Storie e fiabe degli zingari  

  da Linea d'Ombra annata 1994

                                                                                                           

"L'Enza è scesa bionda e sporca: / ha trecce di paglia e miti occhi, / canta camminando, / il suo piede è grande con vene delicate." Così diceva Attilio Bertolucci in L' Enza a Montechiarugolo, una poesia molto bella, del 1934, in cui raccontava questo torrente che, tra roselline bianche e fiori di gaggìa, rotola tra la provincia di Parma e quella di Reggio Emilia. "L'Enza correva azzurra / lungo il

 tiepido giorno; / già nell' avanzato pomeriggio / bambini bruni vi s'immergevano / con deboli gridi, / e spruzzandosi e ridendo e tremando / godevano di quell'acqua di fiordalisi." Ma quella volta l 'Enza era scesa bionda e sporca, dopo che dietro una apparentemente innocua e solitaria nuvola bianca "uno scuro esercito avanzò / e da giorni e giorni tiene il cielo, vincitore. / Tremanti e fradice le rose si sfogliano, / il frumento si piega, il fieno marcisce, / l'Enza è una fanciulla bionda e povera".

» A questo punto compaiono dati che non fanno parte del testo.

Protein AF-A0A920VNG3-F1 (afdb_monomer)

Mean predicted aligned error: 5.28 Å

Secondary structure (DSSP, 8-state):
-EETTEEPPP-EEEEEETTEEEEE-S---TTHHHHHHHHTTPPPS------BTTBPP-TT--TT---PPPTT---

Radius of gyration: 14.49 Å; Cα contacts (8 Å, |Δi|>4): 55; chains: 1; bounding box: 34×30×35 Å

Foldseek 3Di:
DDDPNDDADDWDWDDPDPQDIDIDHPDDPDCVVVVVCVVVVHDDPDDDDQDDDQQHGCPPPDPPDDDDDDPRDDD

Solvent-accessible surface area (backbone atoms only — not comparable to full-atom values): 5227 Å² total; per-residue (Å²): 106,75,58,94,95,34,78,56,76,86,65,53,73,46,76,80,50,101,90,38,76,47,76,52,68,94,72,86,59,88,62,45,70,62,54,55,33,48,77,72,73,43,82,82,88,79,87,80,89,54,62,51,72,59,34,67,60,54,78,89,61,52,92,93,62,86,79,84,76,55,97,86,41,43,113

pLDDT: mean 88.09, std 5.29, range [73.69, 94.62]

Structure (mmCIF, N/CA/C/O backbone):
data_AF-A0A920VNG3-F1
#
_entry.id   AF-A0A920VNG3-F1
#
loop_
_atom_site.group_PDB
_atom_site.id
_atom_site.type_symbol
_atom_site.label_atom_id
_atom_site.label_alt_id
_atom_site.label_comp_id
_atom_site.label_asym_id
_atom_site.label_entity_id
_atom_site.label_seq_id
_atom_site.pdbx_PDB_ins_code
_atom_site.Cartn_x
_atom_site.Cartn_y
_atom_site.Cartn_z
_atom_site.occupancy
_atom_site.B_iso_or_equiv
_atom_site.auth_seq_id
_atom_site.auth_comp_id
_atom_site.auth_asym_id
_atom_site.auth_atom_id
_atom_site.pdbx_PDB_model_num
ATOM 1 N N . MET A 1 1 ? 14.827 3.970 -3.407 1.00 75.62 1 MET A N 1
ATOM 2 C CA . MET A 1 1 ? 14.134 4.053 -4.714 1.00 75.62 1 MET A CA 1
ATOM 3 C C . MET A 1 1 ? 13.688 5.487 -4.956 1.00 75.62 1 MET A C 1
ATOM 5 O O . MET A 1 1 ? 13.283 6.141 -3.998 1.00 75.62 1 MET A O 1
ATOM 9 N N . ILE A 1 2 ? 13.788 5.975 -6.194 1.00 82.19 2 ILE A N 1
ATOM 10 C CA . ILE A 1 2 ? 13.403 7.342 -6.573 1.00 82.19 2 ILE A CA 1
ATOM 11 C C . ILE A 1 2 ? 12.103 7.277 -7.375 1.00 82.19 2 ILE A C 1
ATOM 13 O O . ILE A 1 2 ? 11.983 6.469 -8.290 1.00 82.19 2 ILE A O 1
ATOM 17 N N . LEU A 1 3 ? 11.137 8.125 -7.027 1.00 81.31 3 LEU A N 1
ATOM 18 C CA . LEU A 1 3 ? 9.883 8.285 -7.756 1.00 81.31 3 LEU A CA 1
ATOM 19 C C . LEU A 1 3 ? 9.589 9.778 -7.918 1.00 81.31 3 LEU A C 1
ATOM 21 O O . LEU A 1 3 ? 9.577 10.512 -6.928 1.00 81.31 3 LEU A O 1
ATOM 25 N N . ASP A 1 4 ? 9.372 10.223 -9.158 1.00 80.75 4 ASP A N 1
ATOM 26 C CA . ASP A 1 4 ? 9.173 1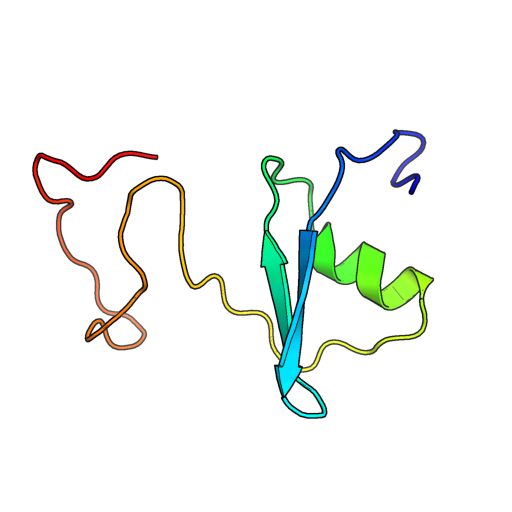1.637 -9.522 1.00 80.75 4 ASP A CA 1
ATOM 27 C C . ASP A 1 4 ? 10.299 12.560 -9.004 1.00 80.75 4 ASP A C 1
ATOM 29 O O . ASP A 1 4 ? 10.045 13.607 -8.409 1.00 80.75 4 ASP A O 1
ATOM 33 N N . GLY A 1 5 ? 11.561 12.132 -9.137 1.00 82.00 5 GLY A N 1
ATOM 34 C CA . GLY A 1 5 ? 12.723 12.914 -8.689 1.00 82.00 5 GLY A CA 1
ATOM 35 C C . GLY A 1 5 ? 12.890 13.014 -7.167 1.00 82.00 5 GLY A C 1
ATOM 36 O O . GLY A 1 5 ? 13.721 13.779 -6.685 1.00 82.00 5 GLY A O 1
ATOM 37 N N . ARG A 1 6 ? 12.121 12.249 -6.382 1.00 82.69 6 ARG A N 1
ATOM 38 C CA . ARG A 1 6 ? 12.201 12.237 -4.915 1.00 82.69 6 ARG A CA 1
ATOM 39 C C . ARG A 1 6 ? 12.507 10.844 -4.385 1.00 82.69 6 ARG A C 1
ATOM 41 O O . ARG A 1 6 ? 11.934 9.856 -4.840 1.00 82.69 6 ARG A O 1
ATOM 48 N N . HIS A 1 7 ? 13.345 10.784 -3.356 1.00 86.56 7 HIS A N 1
ATOM 49 C CA . HIS A 1 7 ? 13.579 9.554 -2.612 1.00 86.56 7 HIS A CA 1
ATOM 50 C C . HIS A 1 7 ? 12.317 9.160 -1.839 1.00 86.56 7 HIS A C 1
ATOM 52 O O . HIS A 1 7 ? 11.708 9.983 -1.148 1.00 86.56 7 HIS A O 1
ATOM 58 N N . LEU A 1 8 ? 11.911 7.904 -2.012 1.00 87.50 8 LEU A N 1
ATOM 59 C CA . LEU A 1 8 ? 10.864 7.282 -1.211 1.00 87.50 8 LEU A CA 1
ATOM 60 C C . LEU A 1 8 ? 11.412 6.948 0.176 1.00 87.50 8 LEU A C 1
ATOM 62 O O . LEU A 1 8 ? 12.599 6.634 0.318 1.00 87.50 8 LEU A O 1
ATOM 66 N N . LYS A 1 9 ? 10.540 6.989 1.186 1.00 89.94 9 LYS A N 1
ATOM 67 C CA . LYS A 1 9 ? 10.884 6.456 2.507 1.00 89.94 9 LYS A CA 1
ATOM 68 C C . LYS A 1 9 ? 11.094 4.939 2.404 1.00 89.94 9 LYS A C 1
ATOM 70 O O . LYS A 1 9 ? 10.565 4.315 1.479 1.00 89.94 9 LYS A O 1
ATOM 75 N N . PRO A 1 10 ? 11.853 4.329 3.329 1.00 89.44 10 PRO A N 1
ATOM 76 C CA . PRO A 1 10 ? 11.964 2.880 3.395 1.00 89.44 10 PRO A CA 1
ATOM 77 C C . PRO A 1 10 ? 10.581 2.227 3.453 1.00 89.44 10 PRO A C 1
ATOM 79 O O . PRO A 1 10 ? 9.703 2.665 4.198 1.00 89.44 10 PRO A O 1
ATOM 82 N N . VAL A 1 11 ? 10.402 1.191 2.640 1.00 91.88 11 VAL A N 1
ATOM 83 C CA . VAL A 1 11 ? 9.183 0.385 2.568 1.00 91.88 11 VAL A CA 1
ATOM 84 C C . VAL A 1 11 ? 9.549 -1.030 2.964 1.00 91.88 11 VAL A C 1
ATOM 86 O O . VAL A 1 11 ? 10.490 -1.597 2.408 1.00 91.88 11 VAL A O 1
ATOM 89 N N . THR A 1 12 ? 8.792 -1.608 3.888 1.00 92.75 12 THR A N 1
ATOM 90 C CA . THR A 1 12 ? 8.928 -3.026 4.218 1.00 92.75 12 THR A CA 1
ATOM 91 C C . THR A 1 12 ? 8.050 -3.827 3.271 1.00 92.75 12 THR A C 1
ATOM 93 O O . THR A 1 12 ? 6.858 -3.539 3.127 1.00 92.75 12 THR A O 1
ATOM 96 N N . VAL A 1 13 ? 8.643 -4.827 2.624 1.00 93.62 13 VAL A N 1
ATOM 97 C CA . VAL A 1 13 ? 7.952 -5.737 1.710 1.00 93.62 13 VAL A CA 1
ATOM 98 C C . VAL A 1 13 ? 8.165 -7.159 2.202 1.00 93.62 13 VAL A C 1
ATOM 100 O O . VAL A 1 13 ? 9.300 -7.557 2.455 1.00 93.62 13 VAL A O 1
ATOM 103 N N . SER A 1 14 ? 7.087 -7.924 2.331 1.00 94.62 14 SER A N 1
ATOM 104 C CA . SER A 1 14 ? 7.145 -9.354 2.630 1.00 94.62 14 SER A CA 1
ATOM 105 C C . SER A 1 14 ? 6.282 -10.141 1.649 1.00 94.62 14 SER A C 1
ATOM 107 O O . SER A 1 14 ? 5.262 -9.650 1.167 1.00 94.62 14 SER A O 1
ATOM 109 N N . SER A 1 15 ? 6.694 -11.367 1.334 1.00 93.06 15 SER A N 1
ATOM 110 C CA . SER A 1 15 ? 5.858 -12.297 0.574 1.00 93.06 15 SER A CA 1
ATOM 111 C C . SER A 1 15 ? 4.879 -12.990 1.518 1.00 93.06 15 SER A C 1
ATOM 113 O O . SER A 1 15 ? 5.274 -13.458 2.585 1.00 93.06 15 SER A O 1
ATOM 115 N N . THR A 1 16 ? 3.604 -13.040 1.139 1.00 92.38 16 THR A N 1
ATOM 116 C CA . THR A 1 16 ? 2.553 -13.768 1.874 1.00 92.38 16 THR A CA 1
ATOM 117 C C . THR A 1 16 ? 2.011 -14.961 1.088 1.00 92.38 16 THR A C 1
ATOM 119 O O . THR A 1 16 ? 1.118 -15.660 1.556 1.00 92.38 16 THR A O 1
ATOM 122 N N . GLY A 1 17 ? 2.551 -15.206 -0.106 1.00 91.56 17 GLY A N 1
ATOM 123 C CA . GLY A 1 17 ? 2.207 -16.313 -0.989 1.00 91.56 17 GLY A CA 1
ATOM 124 C C . GLY A 1 17 ? 2.976 -16.204 -2.305 1.00 91.56 17 GLY A C 1
ATOM 125 O O . GLY A 1 17 ? 3.692 -15.235 -2.532 1.00 91.56 17 GLY A O 1
ATOM 126 N N . GLU A 1 18 ? 2.801 -17.167 -3.208 1.00 90.94 18 GLU A N 1
ATOM 127 C CA . GLU A 1 18 ? 3.580 -17.242 -4.458 1.00 90.94 18 GLU A CA 1
ATOM 128 C C . GLU A 1 18 ? 3.471 -15.975 -5.332 1.00 90.94 18 GLU A C 1
ATOM 130 O O . GLU A 1 18 ? 4.441 -15.553 -5.953 1.00 90.94 18 GLU A O 1
ATOM 135 N N . ARG A 1 19 ? 2.291 -15.339 -5.359 1.00 92.31 19 ARG A N 1
ATOM 136 C CA . ARG A 1 19 ? 2.002 -14.141 -6.172 1.00 92.31 19 ARG A CA 1
ATOM 137 C C . ARG A 1 19 ? 1.479 -12.963 -5.346 1.00 92.31 19 ARG A C 1
ATOM 139 O O . ARG A 1 19 ? 0.873 -12.045 -5.898 1.00 92.31 19 ARG A O 1
ATOM 146 N N . THR A 1 20 ? 1.694 -12.988 -4.030 1.00 93.62 20 THR A N 1
ATOM 147 C CA . THR A 1 20 ? 1.128 -11.996 -3.107 1.00 93.62 20 THR A CA 1
ATOM 148 C C . THR A 1 20 ? 2.224 -11.338 -2.289 1.00 93.62 20 THR A C 1
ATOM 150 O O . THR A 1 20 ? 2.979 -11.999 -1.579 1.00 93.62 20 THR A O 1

Ancora una volta l'Enza è scesa, bionda e sporca; però non era il maggio di sessant' anni fa, era invece il confine tra l'agosto e il settembre di questo nostro orrendo presente. E sarà stata allora mora e sporca e furente, furibonda a sfogliare e spazzare e piegare. E annichilente, anche, e forse annichilentesi, con le sue vene di fanciulla povera fattesi fragore - anche, forse, a cercar di coprire persino un rimorso che poi comunque a maggio affiorerà pur anche dalla profonda dolcezza di un caldo e fiorito silenzio rinnovato.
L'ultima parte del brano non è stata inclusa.